So we need the “Truth”.  And Covid19 hasn’t stopped conspiracy theories or partisan rhetoric.  Half-truths and even the assertion of fake news undermines our trust in government, science, and academia.  Our only viable defense against mistruths or untruths is trusting in our nation’s fundamental “Self-evident” truths expressed in our Declaration of Independence.  The profound truth that - ‘all people’ are “endowed” with unalienable rights to “life, liberty and the pursuit of happiness”.  “Self-evident”, should not mean self-invented principles like ‘market forces’, ‘national sovereignty’, or political ideology,  WE need fundamental principles that can actually protect us.  
For both trust and truth to work, we need “Transparency”.   Before this pandemic is over the US government will have appropriated and spent upwards of $6 trillion.  And that is just in reactionary measures.  Who will get these dollars?  Who will pay them back?  The truth is, our children and grandchildren will, if they ever get the chance.  The inherent corruption of our existing political and economic system is a function of the lack of transparency in both.  According to a 2012 statistic there was approximately $32 trillion stashed in anonymous offshore accounts (and some on shore banks!).  These ill gotten gains were stashed there by kleptocrats, oligarchs, drug cartels, violent extremist groups, and wealth capitalists with good lawyers helping them avoid taxes.  
If this money had gone to doing what was proposed by health experts’ multiple times over the past few decades, and at least four times over the last 14 months (according to today’s Washington Post lead editorial). -- we would have had a chance of avoiding much of the harmful health and economic consequences now before us. 
What would be ideal is building a four-pronged global health infrastructure with the first two prongs being the effective capacity for early detection and rapid response to any unusual outbreak.  The third?  Adequate investments in research and development as well the human capital that would be essential to doing what is inevitably needed.  Last, and most important if you believe that prevention pays, would be investing in global infectious disease preventive measures.  According to the Trump maligned World Health Organization (that was never given power to demand from any government - any adequate and accurate information on any disease) just universal access to clean water alone could eliminate half of all the world’s infectious diseases.  

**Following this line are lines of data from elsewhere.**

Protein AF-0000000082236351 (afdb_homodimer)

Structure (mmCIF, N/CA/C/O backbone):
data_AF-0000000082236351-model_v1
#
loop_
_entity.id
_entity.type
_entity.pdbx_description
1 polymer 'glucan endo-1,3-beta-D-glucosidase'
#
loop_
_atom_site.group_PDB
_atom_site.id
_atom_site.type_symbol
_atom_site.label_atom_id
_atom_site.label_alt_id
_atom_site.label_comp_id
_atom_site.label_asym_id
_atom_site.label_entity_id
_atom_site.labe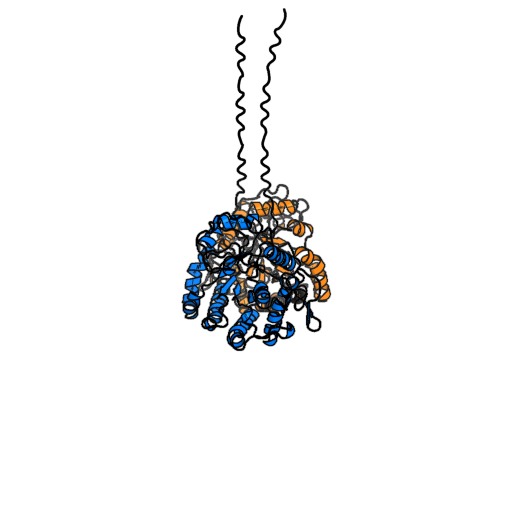l_seq_id
_atom_site.pdbx_PDB_ins_code
_atom_site.Cartn_x
_atom_site.Cartn_y
_atom_site.Cartn_z
_atom_site.occupancy
_atom_site.B_iso_or_equiv
_atom_site.auth_seq_id
_atom_site.auth_comp_id
_atom_site.auth_asym_id
_atom_site.auth_atom_id
_atom_site.pdbx_PDB_model_num
ATOM 1 N N . MET A 1 1 ? -72.312 -9.57 52.938 1 23.8 1 MET A N 1
ATOM 2 C CA . MET A 1 1 ? -71.688 -8.445 52.281 1 23.8 1 MET A CA 1
ATOM 3 C C . MET A 1 1 ? -70.438 -8.914 51.469 1 23.8 1 MET A C 1
ATOM 5 O O . MET A 1 1 ? -69.312 -8.719 51.875 1 23.8 1 MET A O 1
ATOM 9 N N . GLU A 1 2 ? -70.5 -10.078 50.875 1 23.52 2 GLU A N 1
ATOM 10 C CA . GLU A 1 2 ? -69.5 -10.984 50.312 1 23.52 2 GLU A CA 1
ATOM 11 C C . GLU A 1 2 ? -68.938 -10.453 49 1 23.52 2 GLU A C 1
ATOM 13 O O . GLU A 1 2 ? -69.688 -10.258 48.031 1 23.52 2 GLU A O 1
ATOM 18 N N . CYS A 1 3 ? -68 -9.617 49.062 1 27.34 3 CYS A N 1
ATOM 19 C CA . CYS A 1 3 ? -67.312 -8.828 48 1 27.34 3 CYS A CA 1
ATOM 20 C C . CYS A 1 3 ? -66.75 -9.734 46.938 1 27.34 3 CYS A C 1
ATOM 22 O O . CYS A 1 3 ? -66.062 -10.695 47.25 1 27.34 3 CYS A O 1
ATOM 24 N N . PRO A 1 4 ? -67.312 -9.719 45.688 1 24.41 4 PRO A N 1
ATOM 25 C CA . PRO A 1 4 ? -66.938 -10.547 44.562 1 24.41 4 PRO A CA 1
ATOM 26 C C . PRO A 1 4 ? -65.438 -10.336 44.125 1 24.41 4 PRO A C 1
ATOM 28 O O . PRO A 1 4 ? -64.938 -9.211 44.188 1 24.41 4 PRO A O 1
ATOM 31 N N . ARG A 1 5 ? -64.625 -11.391 44.281 1 30.06 5 ARG A N 1
ATOM 32 C CA . ARG A 1 5 ? -63.219 -11.602 43.938 1 30.06 5 ARG A CA 1
ATOM 33 C C . ARG A 1 5 ? -62.969 -11.422 42.469 1 30.06 5 ARG A C 1
ATOM 35 O O . ARG A 1 5 ? -63.312 -12.289 41.656 1 30.06 5 ARG A O 1
ATOM 42 N N . ILE A 1 6 ? -63.219 -10.18 41.781 1 26.06 6 ILE A N 1
ATOM 43 C CA . ILE A 1 6 ? -62.938 -9.984 40.375 1 26.06 6 ILE A CA 1
ATOM 44 C C . ILE A 1 6 ? -61.469 -10.305 40.094 1 26.06 6 ILE A C 1
ATOM 46 O O . ILE A 1 6 ? -60.594 -9.695 40.688 1 26.06 6 ILE A O 1
ATOM 50 N N . PHE A 1 7 ? -61.094 -11.523 39.844 1 22.52 7 PHE A N 1
ATOM 51 C CA . PHE A 1 7 ? -59.781 -12.023 39.438 1 22.52 7 PHE A CA 1
ATOM 52 C C . PHE A 1 7 ? -59.344 -11.375 38.125 1 22.52 7 PHE A C 1
ATOM 54 O O . PHE A 1 7 ? -60 -11.578 37.094 1 22.52 7 PHE A O 1
ATOM 61 N N . ILE A 1 8 ? -58.969 -10.102 38.125 1 25.75 8 ILE A N 1
ATOM 62 C CA . ILE A 1 8 ? -58.406 -9.445 36.969 1 25.75 8 ILE A CA 1
ATOM 63 C C . ILE A 1 8 ? -57.188 -10.25 36.469 1 25.75 8 ILE A C 1
ATOM 65 O O . ILE A 1 8 ? -56.25 -10.492 37.219 1 25.75 8 ILE A O 1
ATOM 69 N N . PHE A 1 9 ? -57.375 -11.227 35.562 1 23.88 9 PHE A N 1
ATOM 70 C CA . PHE A 1 9 ? -56.344 -11.93 34.812 1 23.88 9 PHE A CA 1
ATOM 71 C C . PHE A 1 9 ? -55.469 -10.945 34.031 1 23.88 9 PHE A C 1
ATOM 73 O O . PHE A 1 9 ? -55.969 -10.242 33.156 1 23.88 9 PHE A O 1
ATOM 80 N N . PHE A 1 10 ? -54.562 -10.266 34.75 1 26.3 10 PHE A N 1
ATOM 81 C CA . PHE A 1 10 ? -53.5 -9.492 34.094 1 26.3 10 PHE A CA 1
ATOM 82 C C . PHE A 1 10 ? -52.75 -10.359 33.094 1 26.3 10 PHE A C 1
ATOM 84 O O . PHE A 1 10 ? -52.188 -11.391 33.469 1 26.3 10 PHE A O 1
ATOM 91 N N . LEU A 1 11 ? -53.25 -10.43 31.828 1 25.3 11 LEU A N 1
ATOM 92 C CA . LEU A 1 11 ? -52.5 -10.969 30.688 1 25.3 11 LEU A CA 1
ATOM 93 C C . LEU A 1 11 ? -51.156 -10.297 30.547 1 25.3 11 LEU A C 1
ATOM 95 O O . LEU A 1 11 ? -51.062 -9.086 30.344 1 25.3 11 LEU A O 1
ATOM 99 N N . LEU A 1 12 ? -50.125 -10.766 31.281 1 27.62 12 LEU A N 1
ATOM 100 C CA . LEU A 1 12 ? -48.719 -10.445 31.078 1 27.62 12 LEU A CA 1
ATOM 101 C C . LEU A 1 12 ? -48.312 -10.734 29.641 1 27.62 12 LEU A C 1
ATOM 103 O O . LEU A 1 12 ? -48.281 -11.891 29.219 1 27.62 12 LEU A O 1
ATOM 107 N N . SER A 1 13 ? -48.75 -9.906 28.688 1 26.12 13 SER A N 1
ATOM 108 C CA . SER A 1 13 ? -48.094 -10 27.391 1 26.12 13 SER A CA 1
ATOM 109 C C . SER A 1 13 ? -46.594 -9.875 27.5 1 26.12 13 SER A C 1
ATOM 111 O O . SER A 1 13 ? -46.094 -8.867 28.016 1 26.12 13 SER A O 1
ATOM 113 N N . ALA A 1 14 ? -45.906 -10.922 27.781 1 27.58 14 ALA A N 1
ATOM 114 C CA . ALA A 1 14 ? -44.469 -11.008 27.656 1 27.58 14 ALA A CA 1
ATOM 115 C C . ALA A 1 14 ? -44 -10.547 26.281 1 27.58 14 ALA A C 1
ATOM 117 O O . ALA A 1 14 ? -44.312 -11.188 25.266 1 27.58 14 ALA A O 1
ATOM 118 N N . ILE A 1 15 ? -43.812 -9.297 26.094 1 30.77 15 ILE A N 1
ATOM 119 C CA . ILE A 1 15 ? -43.062 -8.805 24.938 1 30.77 15 ILE A CA 1
ATOM 120 C C . ILE A 1 15 ? -41.688 -9.484 24.891 1 30.77 15 ILE A C 1
ATOM 122 O O . ILE A 1 15 ? -40.875 -9.312 25.781 1 30.77 15 ILE A O 1
ATOM 126 N N . LEU A 1 16 ? -41.656 -10.695 24.391 1 27.55 16 LEU A N 1
ATOM 127 C CA . LEU A 1 16 ? -40.375 -11.273 24 1 27.55 16 LEU A CA 1
ATOM 128 C C . LEU A 1 16 ? -39.625 -10.336 23.047 1 27.55 16 LEU A C 1
ATOM 130 O O . LEU A 1 16 ? -40.062 -10.117 21.922 1 27.55 16 LEU A O 1
ATOM 134 N N . PHE A 1 17 ? -38.969 -9.32 23.594 1 32.38 17 PHE A N 1
ATOM 135 C CA . PHE A 1 17 ? -37.938 -8.633 22.844 1 32.38 17 PHE A CA 1
ATOM 136 C C . PHE A 1 17 ? -36.906 -9.633 22.297 1 32.38 17 PHE A C 1
ATOM 138 O O . PHE A 1 17 ? -36.219 -10.305 23.062 1 32.38 17 PHE A O 1
ATOM 145 N N . ASN A 1 18 ? -37.219 -10.219 21.203 1 28.95 18 ASN A N 1
ATOM 146 C CA . ASN A 1 18 ? -36.156 -10.836 20.422 1 28.95 18 ASN A CA 1
ATOM 147 C C . ASN A 1 18 ? -34.969 -9.875 20.203 1 28.95 18 ASN A C 1
ATOM 149 O O . ASN A 1 18 ? -35.125 -8.859 19.516 1 28.95 18 ASN A O 1
ATOM 153 N N . TYR A 1 19 ? -34.125 -9.82 21.125 1 30.42 19 TYR A N 1
ATOM 154 C CA . TYR A 1 19 ? -32.781 -9.312 20.891 1 30.42 19 TYR A CA 1
ATOM 155 C C . TYR A 1 19 ? -32.125 -10.023 19.719 1 30.42 19 TYR A C 1
ATOM 157 O O . TYR A 1 19 ? -31.703 -11.172 19.828 1 30.42 19 TYR A O 1
ATOM 165 N N . ASN A 1 20 ? -32.656 -9.734 18.531 1 30.8 20 ASN A N 1
ATOM 166 C CA . ASN A 1 20 ? -31.75 -10.062 17.422 1 30.8 20 ASN A CA 1
ATOM 167 C C . ASN A 1 20 ? -30.359 -9.492 17.656 1 30.8 20 ASN A C 1
ATOM 169 O O . ASN A 1 20 ? -30.156 -8.273 17.578 1 30.8 20 ASN A O 1
ATOM 173 N N . ASN A 1 21 ? -29.625 -10.109 18.438 1 31.83 21 ASN A N 1
ATOM 174 C CA . ASN A 1 21 ? -28.172 -9.938 18.438 1 31.83 21 ASN A CA 1
ATOM 175 C C . ASN A 1 21 ? -27.594 -10.055 17.016 1 31.83 21 ASN A C 1
ATOM 177 O O . ASN A 1 21 ? -27.438 -11.156 16.5 1 31.83 21 ASN A O 1
ATOM 181 N N . ASP A 1 22 ? -28.016 -9.164 16.188 1 33.91 22 ASP A N 1
ATOM 182 C CA . ASP A 1 22 ? -27.172 -9.094 14.992 1 33.91 22 ASP A CA 1
ATOM 183 C C . ASP A 1 22 ? -25.688 -9.133 15.367 1 33.91 22 ASP A C 1
ATOM 185 O O . ASP A 1 22 ? -25.094 -8.102 15.695 1 33.91 22 ASP A O 1
ATOM 189 N N . VAL A 1 23 ? -25.281 -10.211 15.891 1 34.84 23 VAL A N 1
ATOM 190 C CA . VAL A 1 23 ? -23.859 -10.477 15.977 1 34.84 23 VAL A CA 1
ATOM 191 C C . VAL A 1 23 ? -23.203 -10.211 14.625 1 34.84 23 VAL A C 1
ATOM 193 O O . VAL A 1 23 ? -23.406 -10.961 13.664 1 34.84 23 VAL A O 1
ATOM 196 N N . SER A 1 24 ? -23.094 -9.039 14.242 1 37.28 24 SER A N 1
ATOM 197 C CA . SER A 1 24 ? -22.109 -8.82 13.188 1 37.28 24 SER A CA 1
ATOM 198 C C . SER A 1 24 ? -20.859 -9.672 13.414 1 37.28 24 SER A C 1
ATOM 200 O O . SER A 1 24 ? -20.156 -9.492 14.414 1 37.28 24 SER A O 1
ATOM 202 N N . ILE A 1 25 ? -20.969 -10.938 13.188 1 41.5 25 ILE A N 1
ATOM 203 C CA . ILE A 1 25 ? -19.828 -11.844 13.227 1 41.5 25 ILE A CA 1
ATOM 204 C C . ILE A 1 25 ? -18.609 -11.156 12.609 1 41.5 25 ILE A C 1
ATOM 206 O O . ILE A 1 25 ? -18.625 -10.82 11.422 1 41.5 25 ILE A O 1
ATOM 210 N N . ASN A 1 26 ? -17.891 -10.359 13.297 1 48.72 26 ASN A N 1
ATOM 211 C CA . ASN A 1 26 ? -16.578 -9.82 12.977 1 48.72 26 ASN A CA 1
ATOM 212 C C . ASN A 1 26 ? -15.656 -10.898 12.414 1 48.72 26 ASN A C 1
ATOM 214 O O . ASN A 1 26 ? -15.086 -11.688 13.164 1 48.72 26 ASN A O 1
ATOM 218 N N . VAL A 1 27 ? -15.867 -11.305 11.125 1 59.47 27 VAL A N 1
ATOM 219 C CA . VAL A 1 27 ? -14.992 -12.273 10.469 1 59.47 27 VAL A CA 1
ATOM 220 C C . VAL A 1 27 ? -13.586 -11.688 10.328 1 59.47 27 VAL A C 1
ATOM 222 O O . VAL A 1 27 ? -13.422 -10.555 9.875 1 59.47 27 VAL A O 1
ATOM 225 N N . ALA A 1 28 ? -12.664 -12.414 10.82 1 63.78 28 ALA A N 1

Add sanitation, basic education, adequate nutrition, primary health care services and living wages -- and preventing most of the other disease spreaders like war and genocide – and miracles could be accomplished, or addressed that much better if unpreventable. 
This global humanitarian achievement would also yield self-evident beneficial consequence of increasing global prosperity and human security from other threats -- with one big caveat. These long planned and repeatedly promised goals for humanities development would need to be environmentally sustainable.  Humanity has known this since 1987 when the World Commission on Environment and Development (known as “the Brundtland Commission”) launched “Our Common Future Report”.   It was ignored.  But now, the world has an actual plan.  A set of goals to comprehensively and holistically achieve the best self-evident preventive measures.  Unfortunately Few are aware of the plan. And some disapprove of it.   The plan is achieving 17 Sustainable Development Goals comprehensively by the year 2030.  FYI: They are NOT on track. 
World leaders broke their promises made at the 1990 World summit for Children when they unanimously pledged to ‘provide the resources needed’ to achieve a set of 7 basic measurable, affordable and achievable goals by the year 2000.  Then came the Millennial  Development Goals for the year 2015.  Some progress was made but not nearly enough. If we fail in achieving these SDGs we may not get another chance.  The trends of increasing global chaos in health, environment, economics, political tensions, populism, WMD proliferation, wars, refugees and political unrest will not wait for another plan.   
If we learn the right lessons from this current pandemic crisis we will learn two things we should have already known.
One is the findings of the 1980 bipartisan Presidential Commission on World Hunger.  “In the final analysis, unless Americans -- as citizens of an increasingly interdependent world -- place far higher priority on overcoming world hunger, its effects will no longer remain remote or unfamiliar.  Nor can we wait until we reach the brink of the precipice; the major actions required do not lend themselves to crisis planning, patchwork management, or emergency financing... The hour is late.  Age-old forces of poverty, disease, inequity, and hunger continue to challenge the world.  Our humanity demands that we act upon these challenges now...”    Presidential Commission on World Hunger, 1980.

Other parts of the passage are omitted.